A segunda instância da Justiça Administrativa seria integrada pelo Superior Tribunal Administrativo, com sede na Capital Federal e composto por um número próximo a 15 (quinze) ministros escolhidos dentre os juízes titulares das auditorias por merecimento e antiguidade. Ao referido colegiado competiria apreciar os recursos interpostos contra as decisões lavradas em primeira instância, cuja devolutividade alcançaria a integralidade dos fatos e provas trabalhados no processo.
Das decisões lavradas pelo Superior Tribunal Administrativo caberia recurso extraordinário para o Supremo Tribunal Federal, nas hipóteses elencadas no art. 102, III, da Constituição Federal, uma vez que o referido órgão consistiria na última instância da Justiça Administrativa.
Há de se ressaltar, por oportuno, que a criação da Justiça Administrativa, nos moldes ora propalados, exigiria a instituição de um novo órgão do Ministério Público da União incumbido de zelar pela defesa da ordem jurídica, do regime democrático e dos interesses sociais indisponíveis junto àquela jurisdição especializada. [39] Far-se-ia necessário, para tanto, emendar o texto do art. 128 da Constituição Federal e alterar a Lei Complementar nº 75, de 20.5.1993.

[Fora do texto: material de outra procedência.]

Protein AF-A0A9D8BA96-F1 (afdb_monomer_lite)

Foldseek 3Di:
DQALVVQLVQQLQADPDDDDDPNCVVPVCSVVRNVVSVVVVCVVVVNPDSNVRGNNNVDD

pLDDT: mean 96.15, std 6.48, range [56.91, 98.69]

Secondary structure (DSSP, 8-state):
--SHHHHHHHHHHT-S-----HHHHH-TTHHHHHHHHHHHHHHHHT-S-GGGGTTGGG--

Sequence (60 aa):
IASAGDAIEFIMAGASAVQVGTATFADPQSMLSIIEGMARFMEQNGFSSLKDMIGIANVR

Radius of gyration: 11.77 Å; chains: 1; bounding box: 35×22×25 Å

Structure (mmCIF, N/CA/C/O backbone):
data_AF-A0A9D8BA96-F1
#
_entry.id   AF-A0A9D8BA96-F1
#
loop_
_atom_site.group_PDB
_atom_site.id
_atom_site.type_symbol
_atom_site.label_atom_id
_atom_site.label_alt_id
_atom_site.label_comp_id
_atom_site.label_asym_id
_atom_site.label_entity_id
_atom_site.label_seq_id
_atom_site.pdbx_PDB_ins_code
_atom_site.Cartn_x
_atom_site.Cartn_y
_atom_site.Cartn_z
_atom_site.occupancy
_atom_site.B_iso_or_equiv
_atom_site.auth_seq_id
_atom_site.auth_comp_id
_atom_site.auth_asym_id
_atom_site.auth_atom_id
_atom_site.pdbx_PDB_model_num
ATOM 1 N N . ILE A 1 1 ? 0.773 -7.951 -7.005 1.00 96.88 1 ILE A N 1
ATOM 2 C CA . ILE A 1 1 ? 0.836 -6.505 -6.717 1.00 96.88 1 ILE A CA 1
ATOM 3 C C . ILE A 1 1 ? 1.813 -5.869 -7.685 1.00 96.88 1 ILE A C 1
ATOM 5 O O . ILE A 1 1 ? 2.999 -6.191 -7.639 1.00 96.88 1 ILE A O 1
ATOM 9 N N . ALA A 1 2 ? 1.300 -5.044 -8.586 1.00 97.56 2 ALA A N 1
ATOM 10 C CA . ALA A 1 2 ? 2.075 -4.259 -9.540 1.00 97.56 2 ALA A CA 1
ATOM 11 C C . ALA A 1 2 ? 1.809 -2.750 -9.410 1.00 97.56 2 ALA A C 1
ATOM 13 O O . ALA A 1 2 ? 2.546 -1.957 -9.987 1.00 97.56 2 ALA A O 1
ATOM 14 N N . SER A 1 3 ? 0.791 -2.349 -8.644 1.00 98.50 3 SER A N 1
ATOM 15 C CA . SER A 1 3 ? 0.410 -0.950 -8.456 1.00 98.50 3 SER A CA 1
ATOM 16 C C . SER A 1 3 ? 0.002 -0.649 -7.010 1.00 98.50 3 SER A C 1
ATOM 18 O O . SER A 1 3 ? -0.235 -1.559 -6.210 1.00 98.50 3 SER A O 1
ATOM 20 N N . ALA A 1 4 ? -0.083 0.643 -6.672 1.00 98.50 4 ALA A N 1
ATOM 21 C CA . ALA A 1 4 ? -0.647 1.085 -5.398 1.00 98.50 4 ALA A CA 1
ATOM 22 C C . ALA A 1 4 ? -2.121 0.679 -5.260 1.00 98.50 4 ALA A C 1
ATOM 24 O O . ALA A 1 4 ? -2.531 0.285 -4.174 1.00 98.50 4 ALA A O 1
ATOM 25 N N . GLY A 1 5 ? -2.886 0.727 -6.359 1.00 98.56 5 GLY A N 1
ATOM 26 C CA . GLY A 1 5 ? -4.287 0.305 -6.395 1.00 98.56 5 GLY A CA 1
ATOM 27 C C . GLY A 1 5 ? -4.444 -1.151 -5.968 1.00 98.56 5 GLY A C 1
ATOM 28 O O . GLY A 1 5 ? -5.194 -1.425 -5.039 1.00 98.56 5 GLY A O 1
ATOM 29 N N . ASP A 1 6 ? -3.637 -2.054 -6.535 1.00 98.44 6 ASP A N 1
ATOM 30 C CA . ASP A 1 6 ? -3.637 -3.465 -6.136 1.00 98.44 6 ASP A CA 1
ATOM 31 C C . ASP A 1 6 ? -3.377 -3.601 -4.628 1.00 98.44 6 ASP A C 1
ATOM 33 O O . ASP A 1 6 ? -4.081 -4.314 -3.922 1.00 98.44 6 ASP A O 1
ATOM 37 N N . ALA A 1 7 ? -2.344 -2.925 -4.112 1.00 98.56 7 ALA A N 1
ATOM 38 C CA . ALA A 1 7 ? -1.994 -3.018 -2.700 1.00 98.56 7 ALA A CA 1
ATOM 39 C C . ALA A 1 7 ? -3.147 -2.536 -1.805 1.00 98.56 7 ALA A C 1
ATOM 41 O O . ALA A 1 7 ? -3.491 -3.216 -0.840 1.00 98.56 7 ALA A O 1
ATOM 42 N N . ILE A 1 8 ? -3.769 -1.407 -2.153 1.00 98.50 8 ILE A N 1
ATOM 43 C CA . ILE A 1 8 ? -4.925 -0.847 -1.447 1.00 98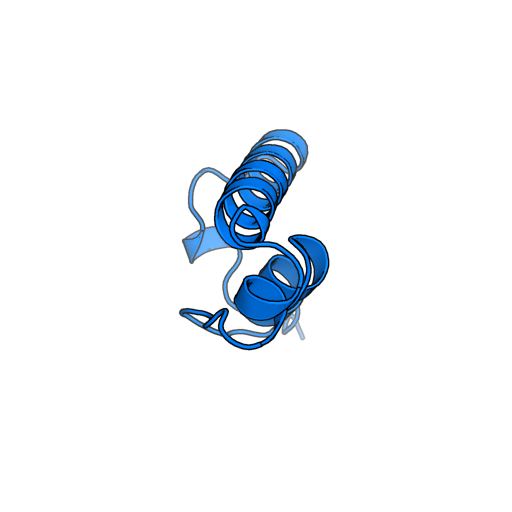.50 8 ILE A CA 1
ATOM 44 C C . ILE A 1 8 ? -6.093 -1.837 -1.456 1.00 98.50 8 ILE A C 1
ATOM 46 O O . ILE A 1 8 ? -6.626 -2.134 -0.391 1.00 98.50 8 ILE A O 1
ATOM 50 N N . GLU A 1 9 ? -6.452 -2.395 -2.613 1.00 98.06 9 GLU A N 1
ATOM 51 C CA . GLU A 1 9 ? -7.555 -3.354 -2.745 1.00 98.06 9 GLU A CA 1
ATOM 52 C C . GLU A 1 9 ? -7.341 -4.599 -1.880 1.00 98.06 9 GLU A C 1
ATOM 54 O O . GLU A 1 9 ? -8.248 -5.011 -1.157 1.00 98.06 9 GLU A O 1
ATOM 59 N N . PHE A 1 10 ? -6.134 -5.173 -1.885 1.00 98.38 10 PHE A N 1
ATOM 60 C CA . PHE A 1 10 ? -5.820 -6.335 -1.050 1.00 98.38 10 PHE A CA 1
ATOM 61 C C . PHE A 1 10 ? -5.907 -6.008 0.446 1.00 98.38 10 PHE A C 1
ATOM 63 O O . PHE A 1 10 ? -6.468 -6.798 1.209 1.00 98.38 10 PHE A O 1
ATOM 70 N N . ILE A 1 11 ? -5.394 -4.849 0.874 1.00 98.25 11 ILE A N 1
ATOM 71 C CA . ILE A 1 11 ? -5.526 -4.390 2.264 1.00 98.25 11 ILE A CA 1
ATOM 72 C C . ILE A 1 11 ? -7.011 -4.211 2.622 1.00 98.25 11 ILE A C 1
ATOM 74 O O . ILE A 1 11 ? -7.479 -4.783 3.607 1.00 98.25 11 ILE A O 1
ATOM 78 N N . MET A 1 12 ? -7.783 -3.510 1.788 1.00 97.50 12 MET A N 1
ATOM 79 C CA . MET A 1 12 ? -9.218 -3.283 1.996 1.00 97.50 12 MET A CA 1
ATOM 80 C C . MET A 1 12 ? -10.034 -4.578 2.026 1.00 97.50 12 MET A C 1
ATOM 82 O O . MET A 1 12 ? -10.988 -4.679 2.796 1.00 97.50 12 MET A O 1
ATOM 86 N N . ALA A 1 13 ? -9.636 -5.591 1.254 1.00 97.38 13 ALA A N 1
ATOM 87 C CA . ALA A 1 13 ? -10.237 -6.922 1.275 1.00 97.38 13 ALA A CA 1
ATOM 88 C C . ALA A 1 13 ? -9.916 -7.721 2.555 1.00 97.38 13 ALA A C 1
ATOM 90 O O . ALA A 1 13 ? -10.593 -8.707 2.846 1.00 97.38 13 ALA A O 1
ATOM 91 N N . GLY A 1 14 ? -8.920 -7.300 3.344 1.00 96.94 14 GLY A N 1
ATOM 92 C CA . GLY A 1 14 ? -8.575 -7.903 4.637 1.00 96.94 14 GLY A CA 1
ATOM 93 C C . GLY A 1 14 ? -7.139 -8.406 4.759 1.00 96.94 14 GLY A C 1
ATOM 94 O O . GLY A 1 14 ? -6.782 -8.958 5.801 1.00 96.94 14 GLY A O 1
ATOM 95 N N . ALA A 1 15 ? -6.292 -8.231 3.742 1.00 97.56 15 ALA A N 1
ATOM 96 C CA . ALA A 1 15 ? -4.881 -8.568 3.876 1.00 97.56 15 ALA A CA 1
ATOM 97 C C . ALA A 1 15 ? -4.223 -7.674 4.940 1.00 97.56 15 ALA A C 1
ATOM 99 O O . ALA A 1 15 ? -4.387 -6.458 4.940 1.00 97.56 15 ALA A O 1
ATOM 100 N N . SER A 1 16 ? -3.442 -8.267 5.844 1.00 96.50 16 SER A N 1
ATOM 101 C CA . SER A 1 16 ? -2.653 -7.498 6.823 1.00 96.50 16 SER A CA 1
ATOM 102 C C . SER A 1 16 ? -1.304 -7.029 6.270 1.00 96.50 16 SER A C 1
ATOM 104 O O . SER A 1 16 ? -0.661 -6.163 6.857 1.00 96.50 16 SER A O 1
ATOM 106 N N . ALA A 1 17 ? -0.864 -7.620 5.158 1.00 96.44 17 ALA A N 1
ATOM 107 C CA . ALA A 1 17 ? 0.357 -7.288 4.439 1.00 96.44 17 ALA A CA 1
ATOM 108 C C . ALA A 1 17 ? 0.239 -7.760 2.985 1.00 96.44 17 ALA A C 1
ATOM 110 O O . ALA A 1 17 ? -0.538 -8.666 2.679 1.00 96.44 17 ALA A O 1
ATOM 111 N N . VAL A 1 18 ? 1.049 -7.180 2.102 1.00 97.06 18 VAL A N 1
ATOM 112 C CA . VAL A 1 18 ? 1.151 -7.584 0.697 1.00 97.06 18 VAL A CA 1
ATOM 113 C 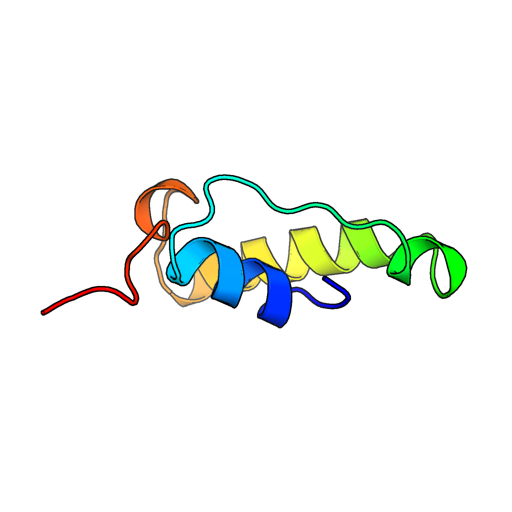C . VAL A 1 18 ? 2.616 -7.726 0.288 1.00 97.06 18 VAL A C 1
ATOM 115 O O . VAL A 1 18 ? 3.488 -7.073 0.858 1.00 97.06 18 VAL A O 1
ATOM 118 N N . GLN A 1 19 ? 2.894 -8.572 -0.706 1.00 97.62 19 GLN A N 1
ATOM 119 C CA . GLN A 1 19 ? 4.238 -8.770 -1.251 1.00 97.62 19 GLN A CA 1
ATOM 120 C C . GLN A 1 19 ? 4.319 -8.267 -2.696 1.00 97.62 19 GLN A C 1
ATOM 122 O O . GLN A 1 19 ? 3.420 -8.500 -3.509 1.00 97.62 19 GLN A O 1
ATOM 127 N N . VAL A 1 20 ? 5.439 -7.621 -3.022 1.00 97.62 20 VAL A N 1
ATOM 128 C CA . VAL A 1 20 ? 5.810 -7.209 -4.380 1.00 97.62 20 VAL A CA 1
ATOM 129 C C . VAL A 1 20 ? 7.066 -7.979 -4.781 1.00 97.62 20 VAL A C 1
ATOM 131 O O . VAL A 1 20 ? 8.038 -8.010 -4.032 1.00 97.62 20 VAL A O 1
ATOM 134 N N . GLY A 1 21 ? 7.036 -8.636 -5.942 1.00 96.56 21 GLY A N 1
ATOM 135 C CA . GLY A 1 21 ? 8.167 -9.421 -6.449 1.00 96.56 21 GLY A CA 1
ATOM 136 C C . GLY A 1 21 ? 8.315 -9.288 -7.957 1.00 96.56 21 GLY A C 1
ATOM 137 O O . GLY A 1 21 ? 9.261 -8.676 -8.436 1.00 96.56 21 GLY A O 1
ATOM 138 N N . THR A 1 22 ? 7.342 -9.800 -8.716 1.00 97.31 22 THR A N 1
ATOM 139 C CA . THR A 1 22 ? 7.384 -9.781 -10.189 1.00 97.31 22 THR A CA 1
ATOM 140 C C . THR A 1 22 ? 7.503 -8.368 -10.770 1.00 97.31 22 THR A C 1
ATOM 142 O O . THR A 1 22 ? 8.259 -8.168 -11.714 1.00 97.31 22 THR A O 1
ATOM 145 N N . ALA A 1 23 ? 6.816 -7.378 -10.188 1.00 97.25 23 ALA A N 1
ATOM 146 C CA . ALA A 1 23 ? 6.869 -5.991 -10.658 1.00 97.25 23 ALA A CA 1
ATOM 147 C C . ALA A 1 23 ? 8.283 -5.383 -10.581 1.00 97.25 23 ALA A C 1
ATOM 149 O O . ALA A 1 23 ? 8.664 -4.616 -11.460 1.00 97.25 23 ALA A O 1
ATOM 150 N N . THR A 1 24 ? 9.093 -5.802 -9.605 1.00 96.69 24 THR A N 1
ATOM 151 C CA . THR A 1 24 ? 10.471 -5.326 -9.410 1.00 96.69 24 THR A CA 1
ATOM 152 C C . THR A 1 24 ? 11.395 -5.686 -10.576 1.00 96.69 24 THR A C 1
ATOM 154 O O . THR A 1 24 ? 12.355 -4.967 -10.840 1.00 96.69 24 THR A O 1
ATOM 157 N N . PHE A 1 25 ? 11.116 -6.777 -11.299 1.00 97.56 25 PHE A N 1
ATOM 158 C CA . PHE A 1 25 ? 11.901 -7.157 -12.480 1.00 97.56 25 PHE A CA 1
ATOM 159 C C . PHE A 1 25 ? 11.648 -6.240 -13.677 1.00 97.56 25 PHE A C 1
ATOM 161 O O . PHE A 1 25 ? 12.550 -6.042 -14.486 1.00 97.56 25 PHE A O 1
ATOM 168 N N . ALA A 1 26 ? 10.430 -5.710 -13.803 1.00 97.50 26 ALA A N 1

A instituição da Justiça Administrativa demandaria, ademais, uma substancial reformulação do arcabouço legislativo pátrio regulamentador do processo disciplinar, no fito de estabelecer o procedimento a ser observado por aquele novo órgão judicial especializado e definir, nesse diapasão, a participação do Ministério Público e das partes nos feitos, bem como o rito, os prazos, a forma de instrução, julgamento, etc.
Da singela descrição formulada nas presentes linhas a título precário, observa-se de plano que a proposta de instituição da Justiça Administrativa especializada, a integrar a estrutura do Poder Judiciário, seria consideravelmente custosa não só do ponto de vista financeiro, como também sob o prisma político.
De fato, não se pode ignorar que a implementação do novo órgão demandaria não só a alocação de recursos vultosos com vistas à contratação de pessoal e à disponibilização de estrutura material mínima, como também consideráveis esforços voltados para as alterações constitucionais e legislativas necessárias.
No entanto, em que pesem os custos subjacentes à proposta, sua concretização traria como benefício incontestável a condução dos feitos disciplinares por instância independente, desvinculada das autoridades superiores a integrarem a Administração Pública, o que, ao fim e ao cabo, reduziria significativamente a influência do componente político na apuração das faltas funcionais, bem como a margem para a implementação de perseguições pessoais no âmbito das repartições públicas, gerando, com isso, condições mais favoráveis para o desempenho dos misteres confiados aos servidores de carreira.
Paralelamente a isto, a criação da Justiça Administrativa e a submissão dos feitos disciplinares à sua alçada, somada à adoção de procedimentos adequados ao bom desempenho de suas funções institucionais, poderá contribuir consideravelmente para o reforço aos princípios do devido processo legal, da legalidade, da moralidade, da impessoalidade e, por fim, à racionalização da atividade dos órgãos públicos a ser obtida mediante o melhor aproveitamento dos recursos humanos disponíveis em suas atividades finalísticas.
Tem-se, portanto, que, se por um lado, a implementação de uma Justiça Administrativa é deveras custosa, por outro, a medida tem o condão de contribuir substancialmente para a racionalização das funções da Administração Pública e para a concretização das garantias titularizadas pelos servidores enquanto cidadãos. Dever-se-á, portanto, levar tais assertivas em conta e ponderá-las devidamente ao se cogitar na substituição do modelo atual, plasmado na Lei nº 8.112/90.